═════ Dataset

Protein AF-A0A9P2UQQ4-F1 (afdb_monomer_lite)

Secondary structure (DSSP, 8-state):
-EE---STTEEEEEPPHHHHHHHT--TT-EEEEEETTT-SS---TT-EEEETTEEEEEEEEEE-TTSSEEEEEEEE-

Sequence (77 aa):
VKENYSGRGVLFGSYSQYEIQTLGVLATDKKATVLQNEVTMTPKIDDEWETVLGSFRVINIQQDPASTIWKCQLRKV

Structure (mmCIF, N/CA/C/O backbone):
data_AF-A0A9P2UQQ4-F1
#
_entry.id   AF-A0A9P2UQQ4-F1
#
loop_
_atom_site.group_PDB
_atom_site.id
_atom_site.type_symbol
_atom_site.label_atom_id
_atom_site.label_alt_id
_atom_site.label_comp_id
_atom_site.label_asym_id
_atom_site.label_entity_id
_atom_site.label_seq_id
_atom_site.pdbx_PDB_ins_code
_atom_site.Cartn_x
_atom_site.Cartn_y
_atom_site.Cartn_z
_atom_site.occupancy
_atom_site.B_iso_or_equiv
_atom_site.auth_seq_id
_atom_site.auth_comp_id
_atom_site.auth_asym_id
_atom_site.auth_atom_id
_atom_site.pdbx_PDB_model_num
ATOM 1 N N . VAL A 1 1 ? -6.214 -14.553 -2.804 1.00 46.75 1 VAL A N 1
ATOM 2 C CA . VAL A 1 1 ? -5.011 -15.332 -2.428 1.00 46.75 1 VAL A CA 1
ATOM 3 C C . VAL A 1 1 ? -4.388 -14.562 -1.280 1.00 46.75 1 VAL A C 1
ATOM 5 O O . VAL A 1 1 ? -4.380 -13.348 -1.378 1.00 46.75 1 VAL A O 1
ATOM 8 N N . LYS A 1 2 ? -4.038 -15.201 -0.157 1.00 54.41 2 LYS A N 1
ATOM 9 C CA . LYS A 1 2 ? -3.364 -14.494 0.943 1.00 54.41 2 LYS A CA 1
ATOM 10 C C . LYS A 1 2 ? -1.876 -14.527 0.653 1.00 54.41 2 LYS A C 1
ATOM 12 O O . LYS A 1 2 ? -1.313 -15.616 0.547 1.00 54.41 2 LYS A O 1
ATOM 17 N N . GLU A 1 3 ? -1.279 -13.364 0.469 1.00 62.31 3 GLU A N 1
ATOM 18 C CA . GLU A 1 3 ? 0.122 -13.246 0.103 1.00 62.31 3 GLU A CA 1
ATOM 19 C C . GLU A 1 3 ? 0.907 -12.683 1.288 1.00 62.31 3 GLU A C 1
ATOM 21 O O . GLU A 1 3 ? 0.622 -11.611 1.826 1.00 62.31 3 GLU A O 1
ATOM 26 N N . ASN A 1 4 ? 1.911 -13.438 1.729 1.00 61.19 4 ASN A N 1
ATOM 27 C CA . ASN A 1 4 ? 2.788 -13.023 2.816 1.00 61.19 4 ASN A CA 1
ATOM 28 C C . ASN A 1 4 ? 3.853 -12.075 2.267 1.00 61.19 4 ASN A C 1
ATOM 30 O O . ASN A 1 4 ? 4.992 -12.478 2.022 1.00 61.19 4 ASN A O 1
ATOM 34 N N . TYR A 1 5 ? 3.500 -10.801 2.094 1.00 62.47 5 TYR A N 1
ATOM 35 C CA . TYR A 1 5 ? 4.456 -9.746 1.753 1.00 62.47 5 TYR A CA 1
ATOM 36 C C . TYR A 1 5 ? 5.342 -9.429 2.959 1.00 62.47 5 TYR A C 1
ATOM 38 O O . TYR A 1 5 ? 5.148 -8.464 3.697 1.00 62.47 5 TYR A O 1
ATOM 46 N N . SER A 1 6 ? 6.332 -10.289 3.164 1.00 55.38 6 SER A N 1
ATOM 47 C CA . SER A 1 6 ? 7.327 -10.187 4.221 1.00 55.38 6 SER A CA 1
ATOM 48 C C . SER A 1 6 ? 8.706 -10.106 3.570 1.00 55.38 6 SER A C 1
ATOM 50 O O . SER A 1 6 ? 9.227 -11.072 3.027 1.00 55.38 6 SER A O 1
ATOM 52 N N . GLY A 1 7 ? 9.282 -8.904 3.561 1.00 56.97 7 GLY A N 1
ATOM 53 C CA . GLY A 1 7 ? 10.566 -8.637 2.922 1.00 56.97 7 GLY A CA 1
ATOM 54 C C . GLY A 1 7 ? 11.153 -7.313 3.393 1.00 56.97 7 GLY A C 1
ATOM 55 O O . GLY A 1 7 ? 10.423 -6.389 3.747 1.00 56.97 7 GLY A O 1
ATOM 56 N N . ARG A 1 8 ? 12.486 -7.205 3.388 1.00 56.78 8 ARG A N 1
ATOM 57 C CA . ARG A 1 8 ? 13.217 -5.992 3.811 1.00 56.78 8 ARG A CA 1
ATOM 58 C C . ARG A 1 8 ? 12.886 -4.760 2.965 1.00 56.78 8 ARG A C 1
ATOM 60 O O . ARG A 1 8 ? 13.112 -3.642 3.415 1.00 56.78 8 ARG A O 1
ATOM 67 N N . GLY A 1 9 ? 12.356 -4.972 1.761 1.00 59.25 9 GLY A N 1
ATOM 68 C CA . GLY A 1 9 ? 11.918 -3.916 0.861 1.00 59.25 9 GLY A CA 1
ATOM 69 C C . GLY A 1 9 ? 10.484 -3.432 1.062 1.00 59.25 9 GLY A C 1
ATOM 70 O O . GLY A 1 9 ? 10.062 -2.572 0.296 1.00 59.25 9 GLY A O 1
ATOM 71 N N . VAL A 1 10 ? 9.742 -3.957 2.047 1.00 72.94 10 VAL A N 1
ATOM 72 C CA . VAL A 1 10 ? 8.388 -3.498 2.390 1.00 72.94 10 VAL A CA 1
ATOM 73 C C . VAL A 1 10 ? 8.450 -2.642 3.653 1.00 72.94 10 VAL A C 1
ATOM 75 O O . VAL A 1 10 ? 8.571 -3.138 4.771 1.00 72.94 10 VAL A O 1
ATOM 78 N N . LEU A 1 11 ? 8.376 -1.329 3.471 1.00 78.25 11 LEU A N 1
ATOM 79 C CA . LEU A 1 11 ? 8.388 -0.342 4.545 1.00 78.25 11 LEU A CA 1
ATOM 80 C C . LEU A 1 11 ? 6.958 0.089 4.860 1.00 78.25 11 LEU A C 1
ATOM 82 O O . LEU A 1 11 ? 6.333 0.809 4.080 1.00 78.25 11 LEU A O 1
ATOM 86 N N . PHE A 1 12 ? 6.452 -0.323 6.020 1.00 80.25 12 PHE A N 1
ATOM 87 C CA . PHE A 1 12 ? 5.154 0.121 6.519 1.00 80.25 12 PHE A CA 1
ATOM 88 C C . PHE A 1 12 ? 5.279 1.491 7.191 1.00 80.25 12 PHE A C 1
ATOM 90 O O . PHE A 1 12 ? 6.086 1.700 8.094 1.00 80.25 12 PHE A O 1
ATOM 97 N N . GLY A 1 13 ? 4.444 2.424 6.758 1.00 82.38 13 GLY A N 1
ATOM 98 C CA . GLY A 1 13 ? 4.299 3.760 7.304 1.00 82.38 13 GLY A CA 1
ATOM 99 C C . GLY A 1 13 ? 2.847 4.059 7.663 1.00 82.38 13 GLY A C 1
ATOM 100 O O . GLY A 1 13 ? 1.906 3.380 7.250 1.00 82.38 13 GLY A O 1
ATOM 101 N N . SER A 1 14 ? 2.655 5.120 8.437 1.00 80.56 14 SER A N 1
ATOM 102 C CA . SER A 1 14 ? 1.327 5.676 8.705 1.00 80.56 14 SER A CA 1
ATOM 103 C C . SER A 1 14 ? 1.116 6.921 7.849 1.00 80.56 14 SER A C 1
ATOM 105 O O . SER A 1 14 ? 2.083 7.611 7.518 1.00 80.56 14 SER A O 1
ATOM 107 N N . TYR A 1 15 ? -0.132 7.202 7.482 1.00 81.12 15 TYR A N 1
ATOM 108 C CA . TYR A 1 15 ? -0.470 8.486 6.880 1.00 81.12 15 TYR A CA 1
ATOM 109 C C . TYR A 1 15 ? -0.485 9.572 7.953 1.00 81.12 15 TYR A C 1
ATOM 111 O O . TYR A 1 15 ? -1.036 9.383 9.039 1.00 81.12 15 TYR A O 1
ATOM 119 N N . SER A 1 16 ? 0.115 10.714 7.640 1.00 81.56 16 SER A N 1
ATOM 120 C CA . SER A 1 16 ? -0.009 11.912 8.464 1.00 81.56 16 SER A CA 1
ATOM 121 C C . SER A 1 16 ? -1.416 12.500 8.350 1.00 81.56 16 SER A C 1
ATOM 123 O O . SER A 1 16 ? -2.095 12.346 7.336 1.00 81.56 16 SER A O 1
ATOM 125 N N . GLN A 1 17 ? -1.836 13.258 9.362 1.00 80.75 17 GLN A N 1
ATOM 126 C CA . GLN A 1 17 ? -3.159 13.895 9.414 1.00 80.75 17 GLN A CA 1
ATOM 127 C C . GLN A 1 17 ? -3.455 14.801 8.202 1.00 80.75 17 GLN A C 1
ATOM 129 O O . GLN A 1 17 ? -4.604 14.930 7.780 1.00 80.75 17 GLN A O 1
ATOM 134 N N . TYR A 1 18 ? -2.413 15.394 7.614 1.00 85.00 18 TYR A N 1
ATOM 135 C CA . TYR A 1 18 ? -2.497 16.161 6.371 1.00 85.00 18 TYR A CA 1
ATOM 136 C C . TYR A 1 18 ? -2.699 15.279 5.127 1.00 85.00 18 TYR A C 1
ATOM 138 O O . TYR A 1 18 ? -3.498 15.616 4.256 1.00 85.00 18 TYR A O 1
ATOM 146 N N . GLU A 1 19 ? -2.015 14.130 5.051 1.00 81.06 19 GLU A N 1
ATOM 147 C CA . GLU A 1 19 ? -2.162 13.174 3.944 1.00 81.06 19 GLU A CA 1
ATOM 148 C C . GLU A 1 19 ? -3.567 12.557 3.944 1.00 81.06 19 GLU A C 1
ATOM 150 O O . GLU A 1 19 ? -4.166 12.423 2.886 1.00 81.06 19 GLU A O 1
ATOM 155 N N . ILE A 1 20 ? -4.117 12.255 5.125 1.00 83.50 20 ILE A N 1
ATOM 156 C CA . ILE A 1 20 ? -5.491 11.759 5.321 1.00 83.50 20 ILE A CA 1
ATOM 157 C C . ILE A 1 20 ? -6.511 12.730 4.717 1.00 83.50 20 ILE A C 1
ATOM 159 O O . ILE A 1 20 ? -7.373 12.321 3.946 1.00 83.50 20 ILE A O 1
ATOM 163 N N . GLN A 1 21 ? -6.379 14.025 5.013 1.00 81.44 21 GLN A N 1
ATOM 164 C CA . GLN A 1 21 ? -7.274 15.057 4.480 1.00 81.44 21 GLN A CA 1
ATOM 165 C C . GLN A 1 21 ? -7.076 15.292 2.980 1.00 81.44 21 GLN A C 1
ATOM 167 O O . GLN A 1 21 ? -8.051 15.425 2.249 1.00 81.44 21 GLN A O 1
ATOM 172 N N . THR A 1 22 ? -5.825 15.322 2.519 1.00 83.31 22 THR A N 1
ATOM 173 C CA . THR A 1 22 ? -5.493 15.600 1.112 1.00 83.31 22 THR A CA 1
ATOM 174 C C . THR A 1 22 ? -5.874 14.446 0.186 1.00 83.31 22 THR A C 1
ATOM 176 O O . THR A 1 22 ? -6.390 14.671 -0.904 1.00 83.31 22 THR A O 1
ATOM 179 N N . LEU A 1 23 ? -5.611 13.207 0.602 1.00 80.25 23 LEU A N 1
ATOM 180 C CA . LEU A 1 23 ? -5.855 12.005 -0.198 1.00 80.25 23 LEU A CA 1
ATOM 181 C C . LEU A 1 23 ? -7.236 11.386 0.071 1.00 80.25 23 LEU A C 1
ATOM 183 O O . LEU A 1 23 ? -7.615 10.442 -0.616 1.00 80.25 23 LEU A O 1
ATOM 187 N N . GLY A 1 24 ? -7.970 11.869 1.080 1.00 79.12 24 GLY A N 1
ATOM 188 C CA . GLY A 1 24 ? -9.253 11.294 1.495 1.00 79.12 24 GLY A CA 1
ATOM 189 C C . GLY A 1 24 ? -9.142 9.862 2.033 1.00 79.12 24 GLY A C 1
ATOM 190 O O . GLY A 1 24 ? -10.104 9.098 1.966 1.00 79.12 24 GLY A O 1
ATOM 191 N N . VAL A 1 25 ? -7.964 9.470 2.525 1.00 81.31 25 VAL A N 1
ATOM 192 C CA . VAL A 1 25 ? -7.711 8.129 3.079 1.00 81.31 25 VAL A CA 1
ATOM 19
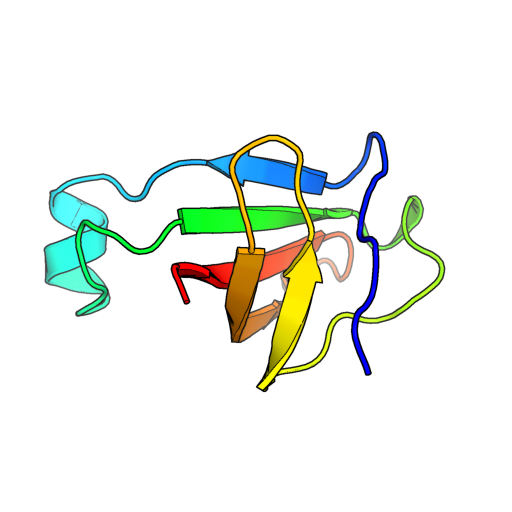3 C C . VAL A 1 25 ? -8.106 8.079 4.552 1.00 81.31 25 VAL A C 1
ATOM 195 O O . VAL A 1 25 ? -8.156 9.110 5.214 1.00 81.31 25 VAL A O 1
ATOM 198 N N . LEU 
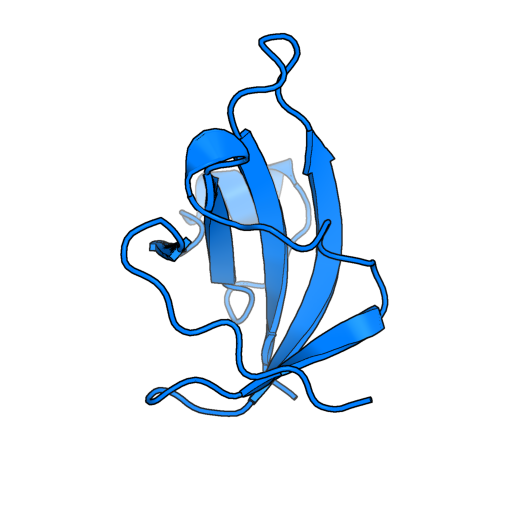A 1 26 ? -8.403 6.898 5.095 1.00 78.00 26 LEU A N 1
ATOM 199 C CA . LEU A 1 26 ? -8.793 6.780 6.502 1.00 78.00 26 LEU A CA 1
ATOM 200 C C . LEU A 1 26 ? -7.562 6.822 7.414 1.00 78.00 26 LEU A C 1
ATOM 202 O O . LEU A 1 26 ? -6.494 6.336 7.058 1.00 78.00 26 LEU A O 1
ATOM 206 N N . ALA A 1 27 ? -7.717 7.324 8.642 1.00 78.81 27 ALA A N 1
ATOM 207 C CA . ALA A 1 27 ? -6.641 7.304 9.644 1.00 78.81 27 ALA A CA 1
ATOM 208 C C . ALA A 1 27 ? -6.211 5.883 10.058 1.00 78.81 27 ALA A C 1
ATOM 210 O O . ALA A 1 27 ? -5.115 5.678 10.581 1.00 78.81 27 ALA A O 1
ATOM 211 N N . THR A 1 28 ? -7.083 4.903 9.828 1.00 82.38 28 THR A N 1
ATOM 212 C CA . THR A 1 28 ? -6.808 3.478 10.019 1.00 82.38 28 THR A CA 1
ATOM 213 C C . THR A 1 28 ? -6.013 2.870 8.866 1.00 82.38 28 THR A C 1
ATOM 215 O O . THR A 1 28 ? -5.425 1.802 9.051 1.00 82.38 28 THR A O 1
ATOM 218 N N . ASP A 1 29 ? -5.970 3.533 7.706 1.00 84.88 29 ASP A N 1
ATOM 219 C CA . ASP A 1 29 ? -5.185 3.079 6.568 1.00 84.88 29 ASP A CA 1
ATOM 220 C C . ASP A 1 29 ? -3.688 3.255 6.862 1.00 84.88 29 ASP A C 1
ATOM 222 O O . ASP A 1 29 ? -3.234 4.177 7.551 1.00 84.88 29 ASP A O 1
ATOM 226 N N . LYS A 1 30 ? -2.895 2.337 6.325 1.00 86.19 30 LYS A N 1
ATOM 227 C CA . LYS A 1 30 ? -1.437 2.344 6.377 1.00 86.19 30 LYS A CA 1
ATOM 228 C C . LYS A 1 30 ? -0.892 2.496 4.968 1.00 86.19 30 LYS A C 1
ATOM 230 O O . LYS A 1 30 ? -1.517 2.068 4.003 1.00 86.19 30 LYS A O 1
ATOM 235 N N . LYS A 1 31 ? 0.282 3.103 4.840 1.00 87.19 31 LYS A N 1
ATOM 236 C CA . LYS A 1 31 ? 1.019 3.121 3.575 1.00 87.19 31 LYS A CA 1
ATOM 237 C C . LYS A 1 31 ? 2.110 2.073 3.629 1.00 87.19 31 LYS A C 1
ATOM 239 O O . LYS A 1 31 ? 2.782 1.955 4.644 1.00 87.19 31 LYS A O 1
ATOM 244 N N . ALA A 1 32 ? 2.301 1.333 2.555 1.00 86.31 32 ALA A N 1
ATOM 245 C CA . ALA A 1 32 ? 3.440 0.452 2.392 1.00 86.31 32 ALA A CA 1
ATOM 246 C C . ALA A 1 32 ? 4.240 0.888 1.173 1.00 86.31 32 ALA A C 1
ATOM 248 O O . ALA A 1 32 ? 3.699 1.027 0.079 1.00 86.31 32 ALA A O 1
ATOM 249 N N . THR A 1 33 ? 5.532 1.106 1.367 1.00 87.06 33 THR A N 1
ATOM 250 C CA . THR A 1 33 ? 6.469 1.337 0.273 1.00 87.06 33 THR A CA 1
ATOM 251 C C . THR A 1 33 ? 7.156 0.022 -0.029 1.00 87.06 33 THR A C 1
ATOM 253 O O . THR A 1 33 ? 7.844 -0.519 0.831 1.00 87.06 33 THR A O 1
ATOM 256 N N . VAL A 1 34 ? 6.965 -0.482 -1.239 1.00 86.19 34 VAL A N 1
ATOM 257 C CA . VAL A 1 34 ? 7.552 -1.728 -1.725 1.00 86.19 34 VAL A CA 1
ATOM 258 C C . VAL A 1 34 ? 8.629 -1.397 -2.743 1.00 86.19 34 VAL A C 1
ATOM 260 O O . VAL A 1 34 ? 8.345 -0.730 -3.732 1.00 86.19 34 VAL A O 1
ATOM 263 N N . LEU A 1 35 ? 9.857 -1.853 -2.527 1.00 86.31 35 LEU A N 1
ATOM 264 C CA . LEU A 1 35 ? 10.940 -1.714 -3.503 1.00 86.31 35 LEU A CA 1
ATOM 265 C C . LEU A 1 35 ? 10.782 -2.753 -4.619 1.00 86.31 35 LEU A C 1
ATOM 267 O O . LEU A 1 35 ? 10.827 -3.950 -4.349 1.00 86.31 35 LEU A O 1
ATOM 271 N N . GLN A 1 36 ? 10.671 -2.311 -5.876 1.00 81.69 36 GLN A N 1
ATOM 272 C CA . GLN A 1 36 ? 10.548 -3.220 -7.028 1.00 81.69 36 GLN A CA 1
ATOM 273 C C . GLN A 1 36 ? 11.770 -4.124 -7.179 1.00 81.69 36 GLN A C 1
ATOM 275 O O . GLN A 1 36 ? 11.656 -5.273 -7.582 1.00 81.69 36 GLN A O 1
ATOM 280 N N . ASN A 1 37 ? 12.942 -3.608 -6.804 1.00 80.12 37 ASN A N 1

══════════

> _Required action_
Starting at the line containing "ATOM 183 O O" and finishing at the line containing "ATOM 235 N N", return those lines exactly as they appear above, without the pictures.

> _Response box_
ATOM 183 O O . LEU A 1 23 ? -7.615 10.442 -0.616 1.00 80.25 23 LEU A O 1
ATOM 187 N N . GLY A 1 24 ? -7.970 11.869 1.080 1.00 79.12 24 GLY A N 1
ATOM 188 C CA . GLY A 1 24 ? -9.253 11.294 1.495 1.00 79.12 24 GLY A CA 1
ATOM 189 C C . GLY A 1 24 ? -9.142 9.862 2.033 1.00 79.12 24 GLY A C 1
ATOM 190 O O . GLY A 1 24 ? -10.104 9.098 1.966 1.00 79.12 24 GLY A O 1
ATOM 191 N N . VAL A 1 25 ? -7.964 9.470 2.525 1.00 81.31 25 VAL A N 1
ATOM 192 C CA . VAL A 1 25 ? -7.711 8.129 3.079 1.00 81.31 25 VAL A CA 1
ATOM 19
3 C C . VAL A 1 25 ? -8.106 8.079 4.552 1.00 81.31 25 VAL A C 1
ATOM 195 O O . VAL A 1 25 ? -8.156 9.110 5.214 1.00 81.31 25 VAL A O 1
ATOM 198 N N . LEU 
A 1 26 ? -8.403 6.898 5.095 1.00 78.00 26 LEU A N 1
ATOM 199 C CA . LEU A 1 26 ? -8.793 6.780 6.502 1.00 78.00 26 LEU A CA 1
ATOM 200 C C . LEU A 1 26 ? -7.562 6.822 7.414 1.00 78.00 26 LEU A C 1
ATOM 202 O O . LEU A 1 26 ? -6.494 6.336 7.058 1.00 78.00 26 LEU A O 1
ATOM 206 N N . ALA A 1 27 ? -7.717 7.324 8.642 1.00 78.81 27 ALA A N 1
ATOM 207 C CA . ALA A 1 27 ? -6.641 7.304 9.644 1.00 78.81 27 ALA A CA 1
ATOM 208 C C . ALA A 1 27 ? -6.211 5.883 10.058 1.00 78.81 27 ALA A C 1
ATOM 210 O O . ALA A 1 27 ? -5.115 5.678 10.581 1.00 78.81 27 ALA A O 1
ATOM 211 N N . THR A 1 28 ? -7.083 4.903 9.828 1.00 82.38 28 THR A N 1
ATOM 212 C CA . THR A 1 28 ? -6.808 3.478 10.019 1.00 82.38 28 THR A CA 1
ATOM 213 C C . THR A 1 28 ? -6.013 2.870 8.866 1.00 82.38 28 THR A C 1
ATOM 215 O O . THR A 1 28 ? -5.425 1.802 9.051 1.00 82.38 28 THR A O 1
ATOM 218 N N . ASP A 1 29 ? -5.970 3.533 7.706 1.00 84.88 29 ASP A N 1
ATOM 219 C CA . ASP A 1 29 ? -5.185 3.079 6.568 1.00 84.88 29 ASP A CA 1
ATOM 220 C C . ASP A 1 29 ? -3.688 3.255 6.862 1.00 84.88 29 ASP A C 1
ATOM 222 O O . ASP A 1 29 ? -3.234 4.177 7.551 1.00 84.88 29 ASP A O 1
ATOM 226 N N . LYS A 1 30 ? -2.895 2.337 6.325 1.00 86.19 30 LYS A N 1
ATOM 227 C CA . LYS A 1 30 ? -1.437 2.344 6.377 1.00 86.19 30 LYS A CA 1
ATOM 228 C C . LYS A 1 30 ? -0.892 2.496 4.968 1.00 86.19 30 LYS A C 1
ATOM 230 O O . LYS A 1 30 ? -1.517 2.068 4.003 1.00 86.19 30 LYS A O 1
ATOM 235 N N . LYS A 1 31 ? 0.282 3.103 4.840 1.00 87.19 31 LYS A N 1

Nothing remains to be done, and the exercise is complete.